The Classification of Workers in the Era of Tax Reform
Federal and state governments impose a wide array of taxes and other burdens on businesses with employees. As an employer you are required to withhold income, Social Security and Medicare taxes from your workers’ salaries. You pay the employer’s share of these taxes plus federal unemployment and state employment taxes. Left with the choice of paying these taxes or bearing the risks associated with treating employees as independent contractors, many employers opt for the latter. In fact, the IRS once estimated that employers misclassify millions of workers nationally as independent contractors. Some commentators believe the recently enacted Tax Cuts and Jobs Act of 2017 (TCJA) could lead to even more misclassified employees. How big is the employee misclassification problem today, and what is the government currently doing about it?
Generally, an employer/employee relationship exists “when the person for whom services are performed has the right to control and direct the individual who performs the services, not only as to the result to be accomplished by the work but also as to the details and means by which that result is accomplished.” Treas. Reg. Sec. 31.3121(d)-1(c).

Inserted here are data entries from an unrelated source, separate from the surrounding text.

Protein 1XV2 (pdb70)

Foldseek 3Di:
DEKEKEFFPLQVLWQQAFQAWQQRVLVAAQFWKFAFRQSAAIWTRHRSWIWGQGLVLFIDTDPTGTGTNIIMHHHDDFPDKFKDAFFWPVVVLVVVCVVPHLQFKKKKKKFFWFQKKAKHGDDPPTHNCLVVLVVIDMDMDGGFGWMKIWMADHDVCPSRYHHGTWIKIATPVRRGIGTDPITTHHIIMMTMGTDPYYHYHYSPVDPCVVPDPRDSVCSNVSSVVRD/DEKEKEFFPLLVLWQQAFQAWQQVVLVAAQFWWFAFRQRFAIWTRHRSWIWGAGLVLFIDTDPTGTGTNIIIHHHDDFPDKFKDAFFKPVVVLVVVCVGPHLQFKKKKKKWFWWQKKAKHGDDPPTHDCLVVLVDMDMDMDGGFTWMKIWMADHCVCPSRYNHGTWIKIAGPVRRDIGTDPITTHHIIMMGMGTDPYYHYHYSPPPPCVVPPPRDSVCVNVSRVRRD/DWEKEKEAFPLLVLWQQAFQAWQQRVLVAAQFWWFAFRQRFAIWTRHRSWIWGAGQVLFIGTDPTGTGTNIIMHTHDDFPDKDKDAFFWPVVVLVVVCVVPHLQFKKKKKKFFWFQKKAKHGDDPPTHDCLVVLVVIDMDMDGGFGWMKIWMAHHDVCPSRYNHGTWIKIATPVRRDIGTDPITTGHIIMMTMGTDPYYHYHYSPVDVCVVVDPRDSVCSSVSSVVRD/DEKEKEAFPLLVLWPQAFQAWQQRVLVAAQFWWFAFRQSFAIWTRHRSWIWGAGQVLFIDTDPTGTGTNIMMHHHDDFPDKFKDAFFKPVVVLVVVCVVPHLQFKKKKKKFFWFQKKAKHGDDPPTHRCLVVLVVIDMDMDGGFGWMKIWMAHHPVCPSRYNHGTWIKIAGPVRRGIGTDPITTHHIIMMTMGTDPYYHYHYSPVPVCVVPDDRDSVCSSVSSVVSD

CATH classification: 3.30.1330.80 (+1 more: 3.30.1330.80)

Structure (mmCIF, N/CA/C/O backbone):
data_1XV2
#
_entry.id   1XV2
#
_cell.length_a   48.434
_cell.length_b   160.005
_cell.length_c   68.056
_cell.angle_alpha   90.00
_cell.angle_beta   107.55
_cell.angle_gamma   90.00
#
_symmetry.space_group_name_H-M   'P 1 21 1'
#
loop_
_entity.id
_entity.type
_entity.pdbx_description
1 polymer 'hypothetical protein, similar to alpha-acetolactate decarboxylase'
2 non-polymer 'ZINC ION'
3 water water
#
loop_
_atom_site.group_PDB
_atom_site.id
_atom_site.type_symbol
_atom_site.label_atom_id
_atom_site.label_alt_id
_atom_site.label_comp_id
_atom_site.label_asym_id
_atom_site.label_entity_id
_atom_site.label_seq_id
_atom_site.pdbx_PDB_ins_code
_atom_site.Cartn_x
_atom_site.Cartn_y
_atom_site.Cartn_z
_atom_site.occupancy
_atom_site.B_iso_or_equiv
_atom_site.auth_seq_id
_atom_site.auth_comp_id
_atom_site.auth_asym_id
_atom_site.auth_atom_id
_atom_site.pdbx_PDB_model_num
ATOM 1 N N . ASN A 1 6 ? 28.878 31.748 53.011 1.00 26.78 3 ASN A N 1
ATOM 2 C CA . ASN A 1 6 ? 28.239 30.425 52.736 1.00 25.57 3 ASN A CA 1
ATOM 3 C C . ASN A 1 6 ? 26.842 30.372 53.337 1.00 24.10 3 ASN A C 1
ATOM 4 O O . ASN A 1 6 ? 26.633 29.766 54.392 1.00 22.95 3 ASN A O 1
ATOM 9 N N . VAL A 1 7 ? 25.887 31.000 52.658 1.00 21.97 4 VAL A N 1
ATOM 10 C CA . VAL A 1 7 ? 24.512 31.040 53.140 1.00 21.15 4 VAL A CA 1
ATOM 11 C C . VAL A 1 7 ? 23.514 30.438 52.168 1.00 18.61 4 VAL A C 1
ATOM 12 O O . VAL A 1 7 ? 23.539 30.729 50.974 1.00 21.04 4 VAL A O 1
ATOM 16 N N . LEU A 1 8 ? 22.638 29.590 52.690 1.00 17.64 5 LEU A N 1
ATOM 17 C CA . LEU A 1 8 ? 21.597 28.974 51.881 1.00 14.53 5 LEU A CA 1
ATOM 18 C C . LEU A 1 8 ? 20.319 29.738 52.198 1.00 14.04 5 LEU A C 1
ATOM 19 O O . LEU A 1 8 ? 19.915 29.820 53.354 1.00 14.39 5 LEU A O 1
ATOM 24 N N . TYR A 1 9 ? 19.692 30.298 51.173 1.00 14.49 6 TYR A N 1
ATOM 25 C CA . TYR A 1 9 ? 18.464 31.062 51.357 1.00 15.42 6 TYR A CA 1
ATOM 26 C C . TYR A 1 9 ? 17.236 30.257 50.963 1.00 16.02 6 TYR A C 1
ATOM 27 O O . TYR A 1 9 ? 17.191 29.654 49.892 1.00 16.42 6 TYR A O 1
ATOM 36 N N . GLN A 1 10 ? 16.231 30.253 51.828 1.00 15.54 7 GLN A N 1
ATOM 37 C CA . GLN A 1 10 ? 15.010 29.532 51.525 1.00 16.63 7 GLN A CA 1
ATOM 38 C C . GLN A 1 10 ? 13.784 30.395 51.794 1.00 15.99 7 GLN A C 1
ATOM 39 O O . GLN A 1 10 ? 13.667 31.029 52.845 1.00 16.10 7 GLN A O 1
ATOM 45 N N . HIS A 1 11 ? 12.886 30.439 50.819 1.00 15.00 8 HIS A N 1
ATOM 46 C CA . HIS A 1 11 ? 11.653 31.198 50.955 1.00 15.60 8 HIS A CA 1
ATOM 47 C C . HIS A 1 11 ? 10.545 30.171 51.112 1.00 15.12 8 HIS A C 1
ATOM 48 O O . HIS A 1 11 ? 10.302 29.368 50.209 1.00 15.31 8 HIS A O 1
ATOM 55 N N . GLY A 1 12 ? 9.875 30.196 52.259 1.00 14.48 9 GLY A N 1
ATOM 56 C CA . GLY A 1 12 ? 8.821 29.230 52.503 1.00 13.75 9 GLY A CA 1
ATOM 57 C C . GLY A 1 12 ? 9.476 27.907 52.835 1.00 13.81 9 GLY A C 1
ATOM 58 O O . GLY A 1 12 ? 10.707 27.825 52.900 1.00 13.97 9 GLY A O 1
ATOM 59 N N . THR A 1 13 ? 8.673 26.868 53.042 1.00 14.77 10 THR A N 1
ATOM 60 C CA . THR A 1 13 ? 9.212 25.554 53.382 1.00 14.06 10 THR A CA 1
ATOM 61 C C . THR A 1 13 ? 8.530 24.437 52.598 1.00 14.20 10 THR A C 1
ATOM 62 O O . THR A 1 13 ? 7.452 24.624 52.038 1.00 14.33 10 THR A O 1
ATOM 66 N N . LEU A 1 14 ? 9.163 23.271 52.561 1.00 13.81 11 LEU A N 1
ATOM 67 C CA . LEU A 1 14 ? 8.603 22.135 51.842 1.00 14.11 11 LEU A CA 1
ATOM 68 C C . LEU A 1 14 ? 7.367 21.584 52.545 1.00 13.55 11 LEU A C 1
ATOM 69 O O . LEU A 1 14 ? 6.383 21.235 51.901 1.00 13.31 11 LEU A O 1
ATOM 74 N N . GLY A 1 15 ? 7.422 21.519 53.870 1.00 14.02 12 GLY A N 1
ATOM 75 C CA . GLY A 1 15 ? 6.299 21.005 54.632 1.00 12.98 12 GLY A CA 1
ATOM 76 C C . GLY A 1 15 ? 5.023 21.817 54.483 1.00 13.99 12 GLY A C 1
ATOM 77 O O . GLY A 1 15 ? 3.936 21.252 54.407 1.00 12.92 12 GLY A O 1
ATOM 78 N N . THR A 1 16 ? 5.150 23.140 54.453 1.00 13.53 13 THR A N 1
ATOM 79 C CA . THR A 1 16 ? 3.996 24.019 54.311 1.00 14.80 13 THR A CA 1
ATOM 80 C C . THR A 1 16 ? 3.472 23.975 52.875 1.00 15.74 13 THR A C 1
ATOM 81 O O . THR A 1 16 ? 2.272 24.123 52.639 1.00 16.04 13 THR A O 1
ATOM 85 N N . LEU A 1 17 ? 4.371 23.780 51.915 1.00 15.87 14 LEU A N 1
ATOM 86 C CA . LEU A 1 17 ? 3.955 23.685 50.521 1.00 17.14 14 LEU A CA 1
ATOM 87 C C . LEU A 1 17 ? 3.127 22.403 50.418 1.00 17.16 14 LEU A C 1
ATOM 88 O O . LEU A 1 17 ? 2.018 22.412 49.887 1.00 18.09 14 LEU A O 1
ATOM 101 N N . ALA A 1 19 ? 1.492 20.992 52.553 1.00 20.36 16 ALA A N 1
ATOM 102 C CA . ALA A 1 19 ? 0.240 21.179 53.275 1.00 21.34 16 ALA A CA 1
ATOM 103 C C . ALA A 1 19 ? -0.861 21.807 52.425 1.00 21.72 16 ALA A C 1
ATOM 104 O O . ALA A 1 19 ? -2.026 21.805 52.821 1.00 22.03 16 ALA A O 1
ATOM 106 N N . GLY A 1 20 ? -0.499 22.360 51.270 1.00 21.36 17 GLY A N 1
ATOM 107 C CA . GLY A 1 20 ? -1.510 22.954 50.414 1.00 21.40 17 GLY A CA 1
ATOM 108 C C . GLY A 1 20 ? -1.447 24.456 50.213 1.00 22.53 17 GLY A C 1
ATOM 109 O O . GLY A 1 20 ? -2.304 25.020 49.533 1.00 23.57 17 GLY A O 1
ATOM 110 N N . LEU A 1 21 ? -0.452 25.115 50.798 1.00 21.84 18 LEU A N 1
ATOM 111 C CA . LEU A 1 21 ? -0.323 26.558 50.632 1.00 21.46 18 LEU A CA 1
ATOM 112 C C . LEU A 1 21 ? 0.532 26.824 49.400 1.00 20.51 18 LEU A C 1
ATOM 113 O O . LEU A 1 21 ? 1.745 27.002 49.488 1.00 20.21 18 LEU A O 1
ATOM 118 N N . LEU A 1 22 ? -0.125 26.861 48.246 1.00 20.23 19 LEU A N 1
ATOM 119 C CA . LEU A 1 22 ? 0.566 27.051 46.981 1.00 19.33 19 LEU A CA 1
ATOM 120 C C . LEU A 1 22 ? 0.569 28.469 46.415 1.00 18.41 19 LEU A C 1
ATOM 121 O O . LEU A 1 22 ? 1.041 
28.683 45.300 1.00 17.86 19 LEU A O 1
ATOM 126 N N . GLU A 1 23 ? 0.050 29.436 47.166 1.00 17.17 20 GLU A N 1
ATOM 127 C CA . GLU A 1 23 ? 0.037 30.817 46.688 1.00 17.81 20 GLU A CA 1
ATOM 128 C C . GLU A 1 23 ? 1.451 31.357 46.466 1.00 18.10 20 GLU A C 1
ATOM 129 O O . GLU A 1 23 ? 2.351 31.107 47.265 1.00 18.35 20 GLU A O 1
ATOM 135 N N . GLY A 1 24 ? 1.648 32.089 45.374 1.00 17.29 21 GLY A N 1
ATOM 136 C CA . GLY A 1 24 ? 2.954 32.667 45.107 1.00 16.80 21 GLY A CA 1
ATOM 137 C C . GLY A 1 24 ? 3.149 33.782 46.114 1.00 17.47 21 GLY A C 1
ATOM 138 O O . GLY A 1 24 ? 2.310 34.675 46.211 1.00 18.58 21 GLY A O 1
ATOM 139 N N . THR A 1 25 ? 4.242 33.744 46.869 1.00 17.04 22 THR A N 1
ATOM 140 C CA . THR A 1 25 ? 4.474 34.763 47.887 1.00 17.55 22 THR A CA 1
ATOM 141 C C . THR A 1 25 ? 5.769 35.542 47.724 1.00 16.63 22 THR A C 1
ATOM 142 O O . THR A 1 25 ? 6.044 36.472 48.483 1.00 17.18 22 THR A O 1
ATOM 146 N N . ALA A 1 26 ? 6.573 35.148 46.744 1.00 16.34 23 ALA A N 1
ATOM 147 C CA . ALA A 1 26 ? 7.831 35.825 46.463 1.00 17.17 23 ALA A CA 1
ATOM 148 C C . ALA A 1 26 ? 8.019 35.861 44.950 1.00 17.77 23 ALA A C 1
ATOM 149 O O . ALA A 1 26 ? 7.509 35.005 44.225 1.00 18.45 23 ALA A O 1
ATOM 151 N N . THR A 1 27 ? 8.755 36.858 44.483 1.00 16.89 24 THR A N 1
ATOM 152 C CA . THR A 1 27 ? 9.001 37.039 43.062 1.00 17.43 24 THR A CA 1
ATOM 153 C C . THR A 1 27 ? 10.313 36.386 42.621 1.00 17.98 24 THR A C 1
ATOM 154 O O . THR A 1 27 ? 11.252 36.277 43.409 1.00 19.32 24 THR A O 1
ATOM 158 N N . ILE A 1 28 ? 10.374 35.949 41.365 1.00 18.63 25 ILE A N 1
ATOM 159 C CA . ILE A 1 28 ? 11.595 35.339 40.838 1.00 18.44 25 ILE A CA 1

When a worker is misclassified as an independent contractor, the costs to society are considerable. The employee loses federal and state employment protections and benefits. The unlawful business whose taxes are illegally lowered is placed at an unfair advantage over the competition. And the government is deprived of substantial tax revenues. In a 2009 report, the Government Accountability Office estimated in one year alone, the federal government lost out on $2.72 billion in Social Security, unemployment and income taxes because of employee misclassification.

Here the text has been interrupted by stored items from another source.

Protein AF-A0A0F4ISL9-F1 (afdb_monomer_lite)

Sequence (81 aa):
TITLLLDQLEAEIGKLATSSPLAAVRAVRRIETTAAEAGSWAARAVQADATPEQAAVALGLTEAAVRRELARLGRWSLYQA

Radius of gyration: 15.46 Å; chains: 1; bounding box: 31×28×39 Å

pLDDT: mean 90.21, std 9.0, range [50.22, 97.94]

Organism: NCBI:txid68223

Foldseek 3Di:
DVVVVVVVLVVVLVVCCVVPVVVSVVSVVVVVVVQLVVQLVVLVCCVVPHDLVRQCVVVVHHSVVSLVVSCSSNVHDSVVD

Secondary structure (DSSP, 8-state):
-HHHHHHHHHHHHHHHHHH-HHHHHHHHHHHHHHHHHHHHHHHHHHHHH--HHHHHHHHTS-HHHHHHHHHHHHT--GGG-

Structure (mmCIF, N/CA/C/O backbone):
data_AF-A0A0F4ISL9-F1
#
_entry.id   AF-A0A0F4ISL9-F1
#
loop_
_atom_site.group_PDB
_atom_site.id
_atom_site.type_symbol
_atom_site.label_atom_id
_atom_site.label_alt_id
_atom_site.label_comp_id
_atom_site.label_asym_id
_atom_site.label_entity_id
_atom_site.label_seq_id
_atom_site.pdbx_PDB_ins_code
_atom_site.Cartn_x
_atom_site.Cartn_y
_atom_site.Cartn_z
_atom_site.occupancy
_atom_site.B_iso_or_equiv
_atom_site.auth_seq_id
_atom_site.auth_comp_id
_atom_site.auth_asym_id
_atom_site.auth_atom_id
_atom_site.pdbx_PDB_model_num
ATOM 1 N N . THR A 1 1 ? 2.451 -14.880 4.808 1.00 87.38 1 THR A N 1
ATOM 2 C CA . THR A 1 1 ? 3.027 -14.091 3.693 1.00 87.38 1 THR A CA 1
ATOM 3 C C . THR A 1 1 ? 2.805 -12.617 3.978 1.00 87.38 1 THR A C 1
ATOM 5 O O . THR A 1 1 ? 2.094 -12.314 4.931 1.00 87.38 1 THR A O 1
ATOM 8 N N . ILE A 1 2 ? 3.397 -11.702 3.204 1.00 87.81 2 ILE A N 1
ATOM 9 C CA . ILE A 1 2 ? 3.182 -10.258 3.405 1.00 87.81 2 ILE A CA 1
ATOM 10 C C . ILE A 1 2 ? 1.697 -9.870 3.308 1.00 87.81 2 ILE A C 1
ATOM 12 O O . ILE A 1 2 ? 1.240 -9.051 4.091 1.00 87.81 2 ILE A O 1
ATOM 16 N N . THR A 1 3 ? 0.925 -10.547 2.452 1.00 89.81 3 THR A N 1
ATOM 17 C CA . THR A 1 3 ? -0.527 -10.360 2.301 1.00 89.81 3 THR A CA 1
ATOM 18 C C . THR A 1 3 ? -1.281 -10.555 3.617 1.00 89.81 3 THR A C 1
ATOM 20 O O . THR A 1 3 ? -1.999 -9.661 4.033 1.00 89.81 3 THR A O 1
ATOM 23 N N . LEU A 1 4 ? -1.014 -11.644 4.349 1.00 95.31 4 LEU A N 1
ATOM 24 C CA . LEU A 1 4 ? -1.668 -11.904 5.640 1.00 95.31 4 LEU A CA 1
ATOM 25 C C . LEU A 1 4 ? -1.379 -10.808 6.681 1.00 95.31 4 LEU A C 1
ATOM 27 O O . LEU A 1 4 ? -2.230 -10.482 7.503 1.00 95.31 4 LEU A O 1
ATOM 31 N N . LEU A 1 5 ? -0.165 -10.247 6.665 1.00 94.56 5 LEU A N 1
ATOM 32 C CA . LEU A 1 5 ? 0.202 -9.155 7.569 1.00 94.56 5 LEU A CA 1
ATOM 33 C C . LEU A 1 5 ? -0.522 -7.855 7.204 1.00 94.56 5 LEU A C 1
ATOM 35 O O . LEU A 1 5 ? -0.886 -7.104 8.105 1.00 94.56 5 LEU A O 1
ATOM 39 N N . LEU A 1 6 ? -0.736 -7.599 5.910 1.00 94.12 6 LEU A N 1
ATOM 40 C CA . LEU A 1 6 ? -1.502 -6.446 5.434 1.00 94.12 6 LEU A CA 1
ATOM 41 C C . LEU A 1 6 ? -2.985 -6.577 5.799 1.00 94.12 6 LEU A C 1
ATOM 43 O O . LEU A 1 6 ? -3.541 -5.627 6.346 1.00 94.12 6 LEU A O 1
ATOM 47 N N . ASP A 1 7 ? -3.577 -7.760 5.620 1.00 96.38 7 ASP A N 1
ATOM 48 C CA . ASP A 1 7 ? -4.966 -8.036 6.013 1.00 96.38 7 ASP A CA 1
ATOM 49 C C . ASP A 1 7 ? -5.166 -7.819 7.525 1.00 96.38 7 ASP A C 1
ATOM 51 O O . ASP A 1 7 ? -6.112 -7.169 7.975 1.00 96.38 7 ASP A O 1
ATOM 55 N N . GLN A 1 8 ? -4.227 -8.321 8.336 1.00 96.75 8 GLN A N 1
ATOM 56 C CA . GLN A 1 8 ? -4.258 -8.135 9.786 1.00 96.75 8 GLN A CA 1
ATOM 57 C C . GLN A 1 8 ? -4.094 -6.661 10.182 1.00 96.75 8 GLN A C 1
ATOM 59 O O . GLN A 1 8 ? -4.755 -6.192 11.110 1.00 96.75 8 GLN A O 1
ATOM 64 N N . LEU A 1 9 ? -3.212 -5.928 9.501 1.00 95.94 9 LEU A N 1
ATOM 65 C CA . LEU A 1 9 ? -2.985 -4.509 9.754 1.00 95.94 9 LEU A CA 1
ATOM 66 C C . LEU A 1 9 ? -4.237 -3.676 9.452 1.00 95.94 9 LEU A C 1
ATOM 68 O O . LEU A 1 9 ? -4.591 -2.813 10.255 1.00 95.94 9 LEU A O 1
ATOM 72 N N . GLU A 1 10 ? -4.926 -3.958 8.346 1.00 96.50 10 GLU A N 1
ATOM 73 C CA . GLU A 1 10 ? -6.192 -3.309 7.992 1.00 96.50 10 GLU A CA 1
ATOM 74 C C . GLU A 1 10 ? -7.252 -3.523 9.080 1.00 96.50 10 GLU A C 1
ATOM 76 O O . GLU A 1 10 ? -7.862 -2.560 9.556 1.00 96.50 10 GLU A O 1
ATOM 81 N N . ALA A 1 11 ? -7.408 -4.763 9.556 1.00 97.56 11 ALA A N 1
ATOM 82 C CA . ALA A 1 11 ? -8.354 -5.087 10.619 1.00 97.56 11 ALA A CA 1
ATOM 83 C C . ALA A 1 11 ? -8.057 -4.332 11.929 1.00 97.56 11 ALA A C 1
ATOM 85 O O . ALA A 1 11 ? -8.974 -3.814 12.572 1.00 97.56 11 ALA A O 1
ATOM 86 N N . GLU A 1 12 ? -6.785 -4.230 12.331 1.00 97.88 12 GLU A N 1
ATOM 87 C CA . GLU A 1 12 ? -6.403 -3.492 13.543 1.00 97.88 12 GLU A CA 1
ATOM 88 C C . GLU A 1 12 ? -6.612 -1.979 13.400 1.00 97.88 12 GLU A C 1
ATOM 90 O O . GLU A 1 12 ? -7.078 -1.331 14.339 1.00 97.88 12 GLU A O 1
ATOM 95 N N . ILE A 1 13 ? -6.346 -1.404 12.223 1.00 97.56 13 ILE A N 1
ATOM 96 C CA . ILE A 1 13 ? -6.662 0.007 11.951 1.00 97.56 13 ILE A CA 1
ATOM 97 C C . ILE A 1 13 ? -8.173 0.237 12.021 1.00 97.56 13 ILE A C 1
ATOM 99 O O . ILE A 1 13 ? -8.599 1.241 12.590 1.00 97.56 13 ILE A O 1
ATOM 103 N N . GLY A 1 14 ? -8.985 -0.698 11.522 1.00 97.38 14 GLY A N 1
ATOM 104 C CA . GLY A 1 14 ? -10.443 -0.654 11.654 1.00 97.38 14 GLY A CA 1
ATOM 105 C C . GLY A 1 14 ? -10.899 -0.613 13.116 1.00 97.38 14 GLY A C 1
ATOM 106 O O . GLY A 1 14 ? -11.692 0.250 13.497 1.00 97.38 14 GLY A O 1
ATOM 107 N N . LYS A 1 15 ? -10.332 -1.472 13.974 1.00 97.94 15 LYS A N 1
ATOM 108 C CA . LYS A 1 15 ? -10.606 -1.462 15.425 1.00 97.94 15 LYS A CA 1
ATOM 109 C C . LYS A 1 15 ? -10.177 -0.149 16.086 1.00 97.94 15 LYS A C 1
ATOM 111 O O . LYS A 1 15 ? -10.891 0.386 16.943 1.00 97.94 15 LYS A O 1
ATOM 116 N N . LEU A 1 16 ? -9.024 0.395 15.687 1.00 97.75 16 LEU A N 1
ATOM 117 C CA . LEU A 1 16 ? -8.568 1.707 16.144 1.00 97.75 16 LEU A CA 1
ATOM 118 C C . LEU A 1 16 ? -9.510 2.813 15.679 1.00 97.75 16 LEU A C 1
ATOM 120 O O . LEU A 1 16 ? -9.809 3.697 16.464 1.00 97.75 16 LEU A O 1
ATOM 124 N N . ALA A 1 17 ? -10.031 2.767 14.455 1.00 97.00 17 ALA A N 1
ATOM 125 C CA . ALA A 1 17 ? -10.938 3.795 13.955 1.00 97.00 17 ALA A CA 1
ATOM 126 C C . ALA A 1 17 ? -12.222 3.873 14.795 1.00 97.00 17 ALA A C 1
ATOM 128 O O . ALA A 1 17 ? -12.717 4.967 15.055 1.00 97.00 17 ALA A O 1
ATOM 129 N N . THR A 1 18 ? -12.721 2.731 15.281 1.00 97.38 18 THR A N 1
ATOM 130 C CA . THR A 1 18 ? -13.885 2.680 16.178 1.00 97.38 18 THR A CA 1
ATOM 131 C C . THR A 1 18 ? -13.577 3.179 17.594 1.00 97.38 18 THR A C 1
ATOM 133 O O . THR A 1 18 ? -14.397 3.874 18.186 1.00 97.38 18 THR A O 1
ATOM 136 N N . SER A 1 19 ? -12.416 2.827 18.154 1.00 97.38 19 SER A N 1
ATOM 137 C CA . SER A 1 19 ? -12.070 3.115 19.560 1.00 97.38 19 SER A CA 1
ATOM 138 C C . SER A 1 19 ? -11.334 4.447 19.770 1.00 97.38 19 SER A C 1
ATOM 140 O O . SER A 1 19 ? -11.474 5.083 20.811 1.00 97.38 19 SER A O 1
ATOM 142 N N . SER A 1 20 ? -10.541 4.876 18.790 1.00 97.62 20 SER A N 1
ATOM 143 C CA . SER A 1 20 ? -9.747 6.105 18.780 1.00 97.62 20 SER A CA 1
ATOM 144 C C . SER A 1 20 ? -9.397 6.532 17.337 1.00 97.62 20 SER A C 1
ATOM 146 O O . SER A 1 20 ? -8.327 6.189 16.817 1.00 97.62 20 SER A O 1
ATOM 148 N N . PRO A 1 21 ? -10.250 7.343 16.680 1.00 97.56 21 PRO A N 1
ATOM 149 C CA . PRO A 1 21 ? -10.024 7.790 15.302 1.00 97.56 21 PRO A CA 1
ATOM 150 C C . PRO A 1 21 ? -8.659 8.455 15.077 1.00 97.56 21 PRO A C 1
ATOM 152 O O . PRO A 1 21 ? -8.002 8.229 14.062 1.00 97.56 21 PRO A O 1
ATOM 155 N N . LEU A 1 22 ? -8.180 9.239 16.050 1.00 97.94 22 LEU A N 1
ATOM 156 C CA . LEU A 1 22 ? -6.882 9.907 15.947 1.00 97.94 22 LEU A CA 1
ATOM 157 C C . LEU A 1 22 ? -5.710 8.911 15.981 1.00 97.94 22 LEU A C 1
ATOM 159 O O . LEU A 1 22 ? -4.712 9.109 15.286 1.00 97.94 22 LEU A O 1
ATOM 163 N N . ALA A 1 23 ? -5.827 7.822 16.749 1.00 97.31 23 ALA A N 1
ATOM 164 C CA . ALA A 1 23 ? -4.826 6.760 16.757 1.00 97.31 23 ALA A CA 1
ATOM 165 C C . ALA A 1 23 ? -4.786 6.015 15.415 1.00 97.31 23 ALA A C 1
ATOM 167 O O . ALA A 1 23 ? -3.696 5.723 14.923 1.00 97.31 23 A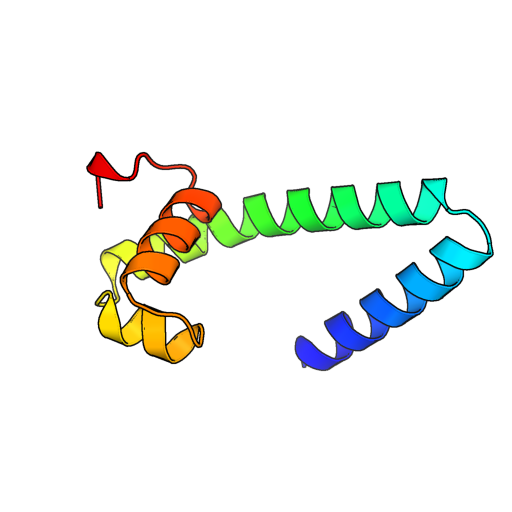LA A O 1
ATOM 168 N N . ALA A 1 24 ? -5.945 5.781 14.790 1.00 97.69 24 ALA A N 1
ATOM 169 C CA . ALA A 1 24 ? -6.024 5.187 13.457 1.00 97.69 24 ALA A CA 1
ATOM 170 C C . ALA A 1 24 ? -5.337 6.065 12.398 1.00 97.69 24 ALA A C 1
ATOM 172 O O . ALA A 1 24 ? -4.469 5.584 11.672 1.00 97.69 24 ALA A O 1
ATOM 173 N N . VAL A 1 25 ? -5.628 7.372 12.371 1.00 97.81 25 VAL A N 1
ATOM 174 C CA . VAL A 1 25 ? -4.962 8.319 11.455 1.00 97.81 25 VAL A CA 1
ATOM 175 C C . VAL A 1 25 ? -3.447 8.340 11.683 1.00 97.81 25 VAL A C 1
ATOM 177 O O . VAL A 1 25 ? -2.666 8.319 10.729 1.00 97.81 25 VAL A O 1
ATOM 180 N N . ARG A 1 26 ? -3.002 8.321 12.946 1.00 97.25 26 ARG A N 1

To make matters worse, a new tax deduction in the TCJA could further contribute to employment tax losses. Effective for tax years beginning after Dec. 31, 2017, owners of partnerships, limited liability companies, S corporations, trusts, estates and sole proprietorships are generally entitled to a deduction of 20 percent of the taxpayer’s qualified business income under IRC Sec. 199A. Because Section 199A ties the availability of a deduction to some form of business ownership, some employees may seek to be treated as independent contractors or partial owners for tax purposes.
In an effort to prevent the misclassification of workers, the government employs a multi-faceted approach. The IRS detects misclassified workers primarily through the following sources:
- The Determination of Worker Status (Form SS-8) Program. Under the Form SS-8 program, employers or workers may request that the IRS determine the status of an individual.
- The Employment Tax Examination Program (ETEP). The ETEP allows the IRS to use specific criteria to identify companies likely to have misclassified employees.
- General employment tax examinations. A general examination of an employment return may draw the IRS’s attention to a classification issue.
- The Questionable Employment Tax Practices (QETP) program. Through the QETP, the IRS and states share worker classification-related information.
Over time, the IRS has compiled a list of 20 factors from court decisions to determine worker status. These 20 factors, cited in Rev. Rul. 87-41, have been compressed into three general categories:
- Behavioral control
- Financial control
- The relationship of the parties
No one factor should stand alone in making a determination.
If a company has been found to have misclassified workers, it could be required, at a minimum, to pay 100 percent of the employer’s share of Social Security and Medicare taxes, plus an additional 40 percent on the same obligations and 3 percent of wages under IRC Sec. 3509. Well-intentioned employers that have consistently treated workers as independent contractors may be able to lessen the consequences through the safe harbor of IRC Sec. 530 or the IRS’s Voluntary Classification Settlement Program.
Companies longing to save taxes may want to think twice today before employing a strategy that entails misclassifying employees.